Artist Therapy: Guilt

Artist Therapy Posts: Where we face the feels all artists struggle with.

There are two kinds of guilt, and it’s a toss-up which is worse: guilt you feel towards yourself, or guilt you feel towards others. In fact, they’re two sides of the same coin — but heads or tails, you’re losing either way the toss comes up.

The definition of guilt is “a feeling of having done wrong or failed in an obligation” but I think that sentence inadequately portrays the particular feeling of horror, squirming, embarrassment, and failure that comes wrapped up together when we feel guilty. When I was picking fonts & colors for the post graphics, I completely unconsciously made them as toxic looking as possible, because guilt is something I struggle with all the time and it feels utterly horrible. I constantly feel like I’m letting someone down, and no matter what I choose it feels like I’m taking energy away from others or I’m running myself too far into the ground.

Now I’ve been in years of therapy, and while it’s something I advocate strongly for everyone, I know not everyone has the resources or health coverage to have access to a therapist. That’s a big reason why I started writing these columns. That said, after a lot of therapy, I know why guilt is such a big struggle for me. First off, I’m Italian, and in Italian families obligation, responsibility, and guilt are the currency of how a family runs (we’re not the only ones, but we’re one of the heritages most famous for it). Then combine being an only child who was trained to “be a good kid” and always please the adults with a job that sets me up for never being able to please all the people all of the time and I live in a layer cake of guilt.
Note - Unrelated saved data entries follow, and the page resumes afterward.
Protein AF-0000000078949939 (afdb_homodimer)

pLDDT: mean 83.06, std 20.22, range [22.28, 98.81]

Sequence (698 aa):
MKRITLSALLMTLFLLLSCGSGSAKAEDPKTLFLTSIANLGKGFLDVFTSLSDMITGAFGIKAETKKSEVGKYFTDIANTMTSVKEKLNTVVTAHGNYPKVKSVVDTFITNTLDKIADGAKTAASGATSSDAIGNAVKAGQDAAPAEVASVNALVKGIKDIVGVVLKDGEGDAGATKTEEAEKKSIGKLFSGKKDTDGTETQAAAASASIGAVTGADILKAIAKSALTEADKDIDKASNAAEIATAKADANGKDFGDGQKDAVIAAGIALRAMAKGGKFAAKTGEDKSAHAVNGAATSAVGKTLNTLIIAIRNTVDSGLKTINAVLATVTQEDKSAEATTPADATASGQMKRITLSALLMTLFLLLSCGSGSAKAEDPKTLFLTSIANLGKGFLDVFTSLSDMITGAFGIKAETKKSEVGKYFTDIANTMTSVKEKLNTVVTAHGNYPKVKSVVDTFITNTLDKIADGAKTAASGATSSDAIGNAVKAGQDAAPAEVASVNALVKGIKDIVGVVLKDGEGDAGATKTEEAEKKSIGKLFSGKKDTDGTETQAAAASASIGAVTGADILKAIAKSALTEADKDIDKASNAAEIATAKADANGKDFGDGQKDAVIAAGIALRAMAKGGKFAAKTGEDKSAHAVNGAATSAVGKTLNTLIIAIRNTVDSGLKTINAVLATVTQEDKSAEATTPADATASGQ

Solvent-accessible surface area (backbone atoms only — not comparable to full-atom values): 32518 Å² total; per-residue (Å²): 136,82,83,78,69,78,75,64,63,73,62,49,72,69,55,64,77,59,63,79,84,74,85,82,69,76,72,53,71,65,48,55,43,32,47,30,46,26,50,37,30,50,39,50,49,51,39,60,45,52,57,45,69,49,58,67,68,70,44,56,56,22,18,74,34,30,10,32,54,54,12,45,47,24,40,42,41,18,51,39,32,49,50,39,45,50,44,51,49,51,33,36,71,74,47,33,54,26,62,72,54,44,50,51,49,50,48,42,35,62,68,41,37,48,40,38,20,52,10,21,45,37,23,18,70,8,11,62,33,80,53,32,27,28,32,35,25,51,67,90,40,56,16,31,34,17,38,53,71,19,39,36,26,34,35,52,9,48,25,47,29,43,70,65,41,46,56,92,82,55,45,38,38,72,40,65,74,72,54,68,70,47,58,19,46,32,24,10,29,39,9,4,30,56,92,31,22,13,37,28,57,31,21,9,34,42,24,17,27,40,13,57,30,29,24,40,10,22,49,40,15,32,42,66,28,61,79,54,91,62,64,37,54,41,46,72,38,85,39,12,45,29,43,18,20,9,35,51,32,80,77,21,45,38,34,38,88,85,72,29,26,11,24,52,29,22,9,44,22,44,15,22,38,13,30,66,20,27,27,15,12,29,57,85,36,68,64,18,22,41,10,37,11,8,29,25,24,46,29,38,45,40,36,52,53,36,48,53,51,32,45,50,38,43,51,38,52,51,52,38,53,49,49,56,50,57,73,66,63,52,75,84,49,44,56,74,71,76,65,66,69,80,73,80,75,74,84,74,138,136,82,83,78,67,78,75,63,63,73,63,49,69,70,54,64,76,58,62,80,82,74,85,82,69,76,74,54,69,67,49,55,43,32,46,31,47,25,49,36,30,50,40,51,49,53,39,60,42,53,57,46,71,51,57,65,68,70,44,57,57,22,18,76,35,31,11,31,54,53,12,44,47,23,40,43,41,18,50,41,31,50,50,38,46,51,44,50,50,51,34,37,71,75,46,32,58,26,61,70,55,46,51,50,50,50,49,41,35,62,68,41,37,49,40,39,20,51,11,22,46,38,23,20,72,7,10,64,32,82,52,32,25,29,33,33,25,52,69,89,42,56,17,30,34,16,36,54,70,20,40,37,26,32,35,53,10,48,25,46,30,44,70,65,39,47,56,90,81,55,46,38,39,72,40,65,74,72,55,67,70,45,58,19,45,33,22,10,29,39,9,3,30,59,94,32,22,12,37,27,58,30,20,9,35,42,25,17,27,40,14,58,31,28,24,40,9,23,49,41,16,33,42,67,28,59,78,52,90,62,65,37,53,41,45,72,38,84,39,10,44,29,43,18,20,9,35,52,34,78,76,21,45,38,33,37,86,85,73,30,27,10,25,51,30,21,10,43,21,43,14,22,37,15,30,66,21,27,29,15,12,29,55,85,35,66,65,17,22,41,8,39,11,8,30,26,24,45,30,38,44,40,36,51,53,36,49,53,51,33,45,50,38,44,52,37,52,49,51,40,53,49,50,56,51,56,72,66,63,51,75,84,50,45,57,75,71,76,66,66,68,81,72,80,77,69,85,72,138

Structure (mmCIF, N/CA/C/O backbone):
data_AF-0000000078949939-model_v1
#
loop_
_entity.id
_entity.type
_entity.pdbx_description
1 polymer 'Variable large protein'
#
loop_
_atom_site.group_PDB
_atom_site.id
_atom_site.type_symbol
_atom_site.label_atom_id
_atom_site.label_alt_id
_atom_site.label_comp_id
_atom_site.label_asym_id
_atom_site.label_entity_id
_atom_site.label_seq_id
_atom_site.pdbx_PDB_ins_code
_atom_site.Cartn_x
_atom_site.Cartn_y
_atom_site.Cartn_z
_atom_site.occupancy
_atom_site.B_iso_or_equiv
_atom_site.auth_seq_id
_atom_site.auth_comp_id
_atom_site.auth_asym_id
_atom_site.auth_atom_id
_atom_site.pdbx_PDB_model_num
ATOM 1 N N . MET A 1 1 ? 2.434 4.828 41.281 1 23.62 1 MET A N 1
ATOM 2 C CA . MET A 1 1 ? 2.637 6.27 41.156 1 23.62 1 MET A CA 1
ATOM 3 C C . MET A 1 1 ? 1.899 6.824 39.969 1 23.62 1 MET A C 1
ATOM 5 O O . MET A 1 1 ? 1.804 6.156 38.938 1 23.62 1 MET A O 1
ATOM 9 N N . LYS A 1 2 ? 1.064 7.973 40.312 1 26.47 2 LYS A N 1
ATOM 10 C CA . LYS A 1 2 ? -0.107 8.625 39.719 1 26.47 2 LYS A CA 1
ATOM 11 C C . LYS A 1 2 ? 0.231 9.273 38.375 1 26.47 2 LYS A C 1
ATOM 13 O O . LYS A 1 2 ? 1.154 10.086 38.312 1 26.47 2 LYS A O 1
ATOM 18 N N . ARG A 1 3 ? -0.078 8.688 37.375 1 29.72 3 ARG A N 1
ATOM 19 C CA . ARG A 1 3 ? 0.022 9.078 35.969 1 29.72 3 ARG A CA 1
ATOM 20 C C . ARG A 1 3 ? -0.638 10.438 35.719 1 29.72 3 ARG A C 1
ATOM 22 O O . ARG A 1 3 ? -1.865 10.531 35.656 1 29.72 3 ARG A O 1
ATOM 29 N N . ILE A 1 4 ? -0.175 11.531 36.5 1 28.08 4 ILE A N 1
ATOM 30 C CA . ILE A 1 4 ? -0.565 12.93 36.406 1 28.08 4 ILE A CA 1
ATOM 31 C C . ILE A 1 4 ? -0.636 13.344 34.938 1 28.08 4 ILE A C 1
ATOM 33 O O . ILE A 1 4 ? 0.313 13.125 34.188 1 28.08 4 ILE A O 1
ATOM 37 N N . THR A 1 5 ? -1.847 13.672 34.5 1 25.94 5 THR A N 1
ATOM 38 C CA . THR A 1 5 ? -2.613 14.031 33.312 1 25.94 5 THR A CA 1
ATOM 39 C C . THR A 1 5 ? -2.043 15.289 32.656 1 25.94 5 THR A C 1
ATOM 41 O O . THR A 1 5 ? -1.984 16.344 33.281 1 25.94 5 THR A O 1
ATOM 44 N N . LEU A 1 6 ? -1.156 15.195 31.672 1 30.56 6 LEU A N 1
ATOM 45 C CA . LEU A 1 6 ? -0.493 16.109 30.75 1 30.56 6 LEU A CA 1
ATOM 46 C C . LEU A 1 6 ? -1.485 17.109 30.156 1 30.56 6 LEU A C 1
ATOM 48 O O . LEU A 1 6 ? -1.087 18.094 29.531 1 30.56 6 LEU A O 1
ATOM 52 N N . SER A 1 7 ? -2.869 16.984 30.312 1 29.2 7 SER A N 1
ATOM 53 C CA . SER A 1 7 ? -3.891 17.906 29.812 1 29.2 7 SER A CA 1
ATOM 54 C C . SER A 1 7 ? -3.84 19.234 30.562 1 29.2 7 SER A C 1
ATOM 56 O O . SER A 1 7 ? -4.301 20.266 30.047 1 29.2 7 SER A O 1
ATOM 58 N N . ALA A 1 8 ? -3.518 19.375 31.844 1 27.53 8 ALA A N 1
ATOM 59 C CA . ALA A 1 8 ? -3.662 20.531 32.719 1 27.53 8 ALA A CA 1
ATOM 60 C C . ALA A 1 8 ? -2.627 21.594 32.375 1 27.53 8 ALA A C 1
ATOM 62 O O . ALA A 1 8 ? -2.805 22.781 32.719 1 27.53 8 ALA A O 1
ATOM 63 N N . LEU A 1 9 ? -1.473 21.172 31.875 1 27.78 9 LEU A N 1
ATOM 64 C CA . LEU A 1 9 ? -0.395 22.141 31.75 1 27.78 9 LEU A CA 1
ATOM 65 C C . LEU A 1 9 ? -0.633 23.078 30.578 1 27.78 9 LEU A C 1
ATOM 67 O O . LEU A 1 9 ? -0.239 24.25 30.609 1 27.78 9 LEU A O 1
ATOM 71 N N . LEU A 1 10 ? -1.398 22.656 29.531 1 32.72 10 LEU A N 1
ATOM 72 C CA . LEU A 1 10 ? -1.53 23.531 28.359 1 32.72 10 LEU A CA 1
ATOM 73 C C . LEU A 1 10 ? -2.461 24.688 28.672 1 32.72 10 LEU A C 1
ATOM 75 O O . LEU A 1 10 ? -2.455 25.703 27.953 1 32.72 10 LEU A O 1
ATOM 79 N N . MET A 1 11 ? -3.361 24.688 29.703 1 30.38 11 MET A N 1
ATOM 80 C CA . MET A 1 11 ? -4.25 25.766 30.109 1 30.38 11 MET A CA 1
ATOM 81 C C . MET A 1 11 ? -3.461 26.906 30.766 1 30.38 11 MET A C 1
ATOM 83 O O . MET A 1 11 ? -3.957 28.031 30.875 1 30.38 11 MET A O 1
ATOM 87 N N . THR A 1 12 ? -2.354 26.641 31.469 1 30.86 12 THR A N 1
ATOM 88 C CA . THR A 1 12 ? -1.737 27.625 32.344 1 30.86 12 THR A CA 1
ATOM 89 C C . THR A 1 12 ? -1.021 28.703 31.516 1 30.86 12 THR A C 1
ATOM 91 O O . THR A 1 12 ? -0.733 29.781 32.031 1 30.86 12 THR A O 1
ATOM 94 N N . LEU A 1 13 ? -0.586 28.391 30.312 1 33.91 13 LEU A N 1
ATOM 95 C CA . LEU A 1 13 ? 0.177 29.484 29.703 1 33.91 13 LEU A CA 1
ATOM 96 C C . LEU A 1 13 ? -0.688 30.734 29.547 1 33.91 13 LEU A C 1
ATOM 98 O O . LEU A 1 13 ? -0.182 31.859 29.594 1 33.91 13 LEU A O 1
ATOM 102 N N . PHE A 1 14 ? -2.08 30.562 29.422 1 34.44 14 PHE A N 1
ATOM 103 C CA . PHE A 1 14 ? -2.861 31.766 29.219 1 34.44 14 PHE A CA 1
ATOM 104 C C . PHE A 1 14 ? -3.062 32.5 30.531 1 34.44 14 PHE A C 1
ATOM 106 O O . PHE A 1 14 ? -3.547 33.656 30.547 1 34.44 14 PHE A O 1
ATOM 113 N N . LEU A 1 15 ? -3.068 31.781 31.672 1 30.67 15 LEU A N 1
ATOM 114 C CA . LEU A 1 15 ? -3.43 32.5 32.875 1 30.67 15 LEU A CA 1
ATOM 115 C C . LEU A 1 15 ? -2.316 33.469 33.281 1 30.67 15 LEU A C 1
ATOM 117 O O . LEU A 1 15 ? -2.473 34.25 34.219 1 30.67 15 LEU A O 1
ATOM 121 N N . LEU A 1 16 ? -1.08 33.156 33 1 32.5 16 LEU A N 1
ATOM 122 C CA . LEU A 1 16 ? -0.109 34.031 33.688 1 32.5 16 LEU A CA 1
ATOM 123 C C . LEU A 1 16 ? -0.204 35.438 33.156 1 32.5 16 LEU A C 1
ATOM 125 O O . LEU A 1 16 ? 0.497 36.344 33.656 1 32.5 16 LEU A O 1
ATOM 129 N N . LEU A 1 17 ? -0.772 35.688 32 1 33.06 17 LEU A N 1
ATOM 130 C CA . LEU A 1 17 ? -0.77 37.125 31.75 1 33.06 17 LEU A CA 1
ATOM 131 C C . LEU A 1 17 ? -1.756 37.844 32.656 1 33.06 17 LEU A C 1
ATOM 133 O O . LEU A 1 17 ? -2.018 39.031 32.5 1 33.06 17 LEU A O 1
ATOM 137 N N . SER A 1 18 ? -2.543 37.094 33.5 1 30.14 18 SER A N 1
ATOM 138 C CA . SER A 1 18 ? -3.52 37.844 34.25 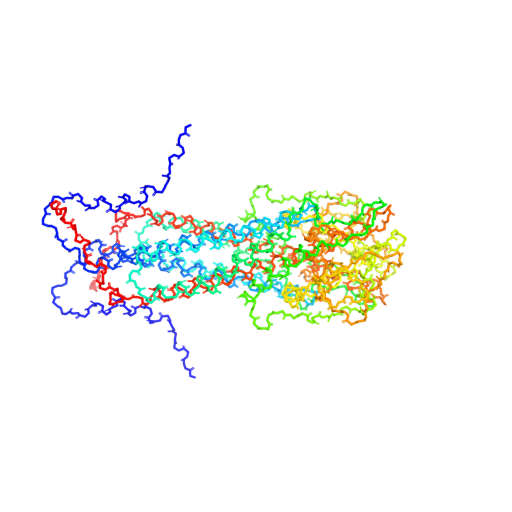1 30.14 18 SER A CA 1
ATOM 139 C C . SER A 1 18 ? -2.857 38.594 35.438 1 30.14 18 SER A C 1
ATOM 141 O O . SER A 1 18 ? -3.543 39.156 36.281 1 30.14 18 SER A O 1
ATOM 143 N N . CYS A 1 19 ? -1.812 38.219 35.906 1 31.53 19 CYS A N 1
ATOM 144 C CA . CYS A 1 19 ? -1.676 38.688 37.281 1 31.53 19 CYS A CA 1
ATOM 145 C C . CYS A 1 19 ? -1.501 40.188 37.312 1 31.53 19 CYS A C 1
ATOM 147 O O . CYS A 1 19 ? -1.207 40.75 38.375 1 31.53 19 CYS A O 1
ATOM 149 N N . GLY A 1 20 ? -0.778 40.969 36.5 1 31.23 20 GLY A N 1
ATOM 150 C CA . GLY A 1 20 ? -0.544 42.281 37.094 1 31.23 20 GLY A CA 1
ATOM 151 C C . GLY A 1 20 ? -1.819 42.969 37.562 1 31.23 20 GLY A C 1
ATOM 152 O O . GLY A 1 20 ? -2.902 42.688 37.062 1 31.23 20 GLY A O 1
ATOM 153 N N . SER A 1 21 ? -2 43.625 38.75 1 32.41 21 SER A N 1
ATOM 154 C CA . SER A 1 21 ? -2.961 44.375 39.531 1 32.41 21 SER A CA 1
ATOM 155 C C . SER A 1 21 ? -3.895 45.188 38.625 1 32.41 21 SER A C 1
ATOM 157 O O . SER A 1 21 ? -5.023 45.5 39 1 32.41 21 SER A O 1
ATOM 159 N N . GLY A 1 22 ? -3.297 46.469 38.031 1 36.28 22 GLY A N 1
ATOM 160 C CA . GLY A 1 22 ? -3.977 47.719 37.781 1 36.28 22 GLY A CA 1
ATOM 161 C C . GLY A 1 22 ? -5.211 47.594 36.906 1 36.28 22 GLY A C 1
ATOM 162 O O . GLY A 1 22 ? -5.504 46.5 36.406 1 36.28 22 GLY A O 1
ATOM 163 N N . SER A 1 23 ? -5.758 48.812 36.062 1 36 23 SER A N 1
ATOM 164 C CA . SER A 1 23 ? -6.949 49.031 35.25 1 36 23 SER A CA 1
ATOM 165 C C . SER A 1 23 ? -7.141 47.938 34.219 1 36 23 SER A C 1
ATOM 167 O O . SER A 1 23 ? -6.195 47.562 33.531 1 36 23 SER A O 1
ATOM 169 N N . ALA A 1 24 ? -7.938 46.969 34.281 1 41.94 24 ALA A N 1
ATOM 170 C CA . ALA A 1 24 ? -8.508 45.938 33.438 1 41.94 24 ALA A CA 1
ATOM 171 C C . ALA A 1 24 ? -8.477 46.344 31.969 1 41.94 24 ALA A C 1
ATOM 173 O O . ALA A 1 24 ? -9.398 47.031 31.484 1 41.94 24 ALA A O 1
ATOM 174 N N . LYS A 1 25 ? -7.457 46.906 31.453 1 47.59 25 LYS A N 1
ATOM 175 C CA . LYS A 1 25 ? -7.406 47.344 30.062 1 47.59 25 LYS A CA 1
ATOM 176 C C . LYS A 1 25 ? -7.98 46.312 29.125 1 47.59 25 LYS A C 1
ATOM 178 O O . LYS A 1 25 ? -7.562 45.156 29.156 1 47.59 25 LYS A O 1
ATOM 183 N N . ALA A 1 26 ? -9.289 46.344 28.719 1 51.47 26 ALA A N 1
ATOM 184 C CA . ALA A 1 26 ? -10.016 45.625 27.672 1 51.47 26 ALA A CA 1
ATOM 185 C C . ALA A 1 26 ? -9.094 45.25 26.516 1 51.47 26 ALA A C 1
ATOM 187 O O . ALA A 1 26 ? -8.375 46.094 25.984 1 51.47 26 ALA A O 1
ATOM 188 N N . GLU A 1 27 ? -8.602 44.031 26.516 1 59.38 27 GLU A N 1
ATOM 189 C CA . GLU A 1 27 ? -7.711 43.594 25.453 1 59.38 27 GLU A CA 1
ATOM 190 C C . GLU A 1 27 ? -8.203 44.062 24.078 1 59.38 27 GLU A C 1
ATOM 192 O O . GLU A 1 27 ? -9.406 44.031 23.812 1 59.38 27 GLU A O 1
ATOM 197 N N . ASP A 1 28 ? -7.383 44.75 23.344 1 75.12 28 ASP A N 1
ATOM 198 C CA . ASP A 1 28 ? -7.637 45.281 22 1 75.12 28 ASP A CA 1
ATOM 199 C C . ASP A 1 28 ? -8.234 44.188 21.109 1 75.12 28 ASP A C 1
ATOM 201 O O . ASP A 1 28 ? -7.812 43.031 21.141 1 75.12 28 ASP A O 1
ATOM 205 N N . PRO A 1 29 ? -9.484 44.375 20.656 1 76.44 29 PRO A N 1
ATOM 206 C CA . PRO A 1 29 ? -10.156 43.406 19.766 1 76.44 29 PRO A CA 1
ATOM 207 C C . PRO A 1 29 ? -9.203 42.75 18.766 1 76.44 29 PRO A C 1
ATOM 209 O O . PRO A 1 29 ? -9.359 41.594 18.438 1 76.44 29 PRO A O 1
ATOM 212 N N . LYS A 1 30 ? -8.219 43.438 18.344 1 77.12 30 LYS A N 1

For icing, throw on a topping of hundreds of artist emails a week I will never have the time to be able to answer and it’s surprising there’s ever a moment I don’t feel actively guilty. More than anything else, finding ways to deal with guilt takes up the lion’s share of my therapy time.

The first big breakthrough trying to learn how to deal with guilt was realizing this one thing: We are the ones in control of our guilt. We cling to the feeling of guilt even as we despise it. Other people can try to make us feel guilty, but the only person that actually makes us feel guilt is ourselves. We may struggle under the feeling of guilt, but it often feels like a noble emotion. It makes us feel important. It is an illusion of control. We can only feel guilty about things we feel we could do, we agree we should do. But we are rarely realistic about our capabilities.

This is why Guilt and Perfectionism and Busyness are linked. We are stuck in a cycle of overestimating our capabilities, then drowning in despair and burnout when we can’t achieve everything we think we should.

That “should” is the place where you start to unravel your guilt. We have to be more realistic about what we can possibly do, and then hold the line.

There’s external obligations and internal obligations. External ones are family, friends, work, community, charity. When your child’s teacher approaches you about making a cake for the bake sale, instead of agreeing automatically, take a moment and think about it: is this an obligation or a request? Do you have the free time to take this one this time? Will it affect your child if you don’t bake the cake? Can you bake for the next sale instead? Whichever way you decide, try to be realistic about your time and energy and priorities. There are only so many hours in the day. You are not going to please all of the people all of the time. Focus on the things that count. Do your best to achieve those. And draw a line in the sand that you will not allow yourself to feel guilty about the ones you need to say no to.

Internal obligations are trickier. This is where we can drown in our best intentions. You can spend all day on the internet looking up great advice (hopefully even on this blog) about what you should be doing to further your career, be more productive, make more art, do more, be more. And all that advice can be perfectly helpful, but you have to accept the fact that you cannot follow it all nor should you be trying to. Exercise. Cook healthy meals. Meditate. Draw every day. Put time into your social media. Plan a personal project. Network with your dream clients. Research your idols. These are all solid pieces of advice you will find on this very blog. But you have to accept that you are a human and you can only do so much at the same time. Pick a few things to work on now, table the rest for later. And the key is to not feel guilty about the things you consciously table for later. And do not feel guilty about the things you give an honest try that do not work for you.

Remember “shoulds” lead to guilt. Choose consciously what you can do, and what you prioritize doing. And try very hard to start chipping away at that knee-jerk guilt response to everything else. Little by little, you’ll start to climb out of the quicksand. Life is too hard to keep on top of without the added weight of guilt on top.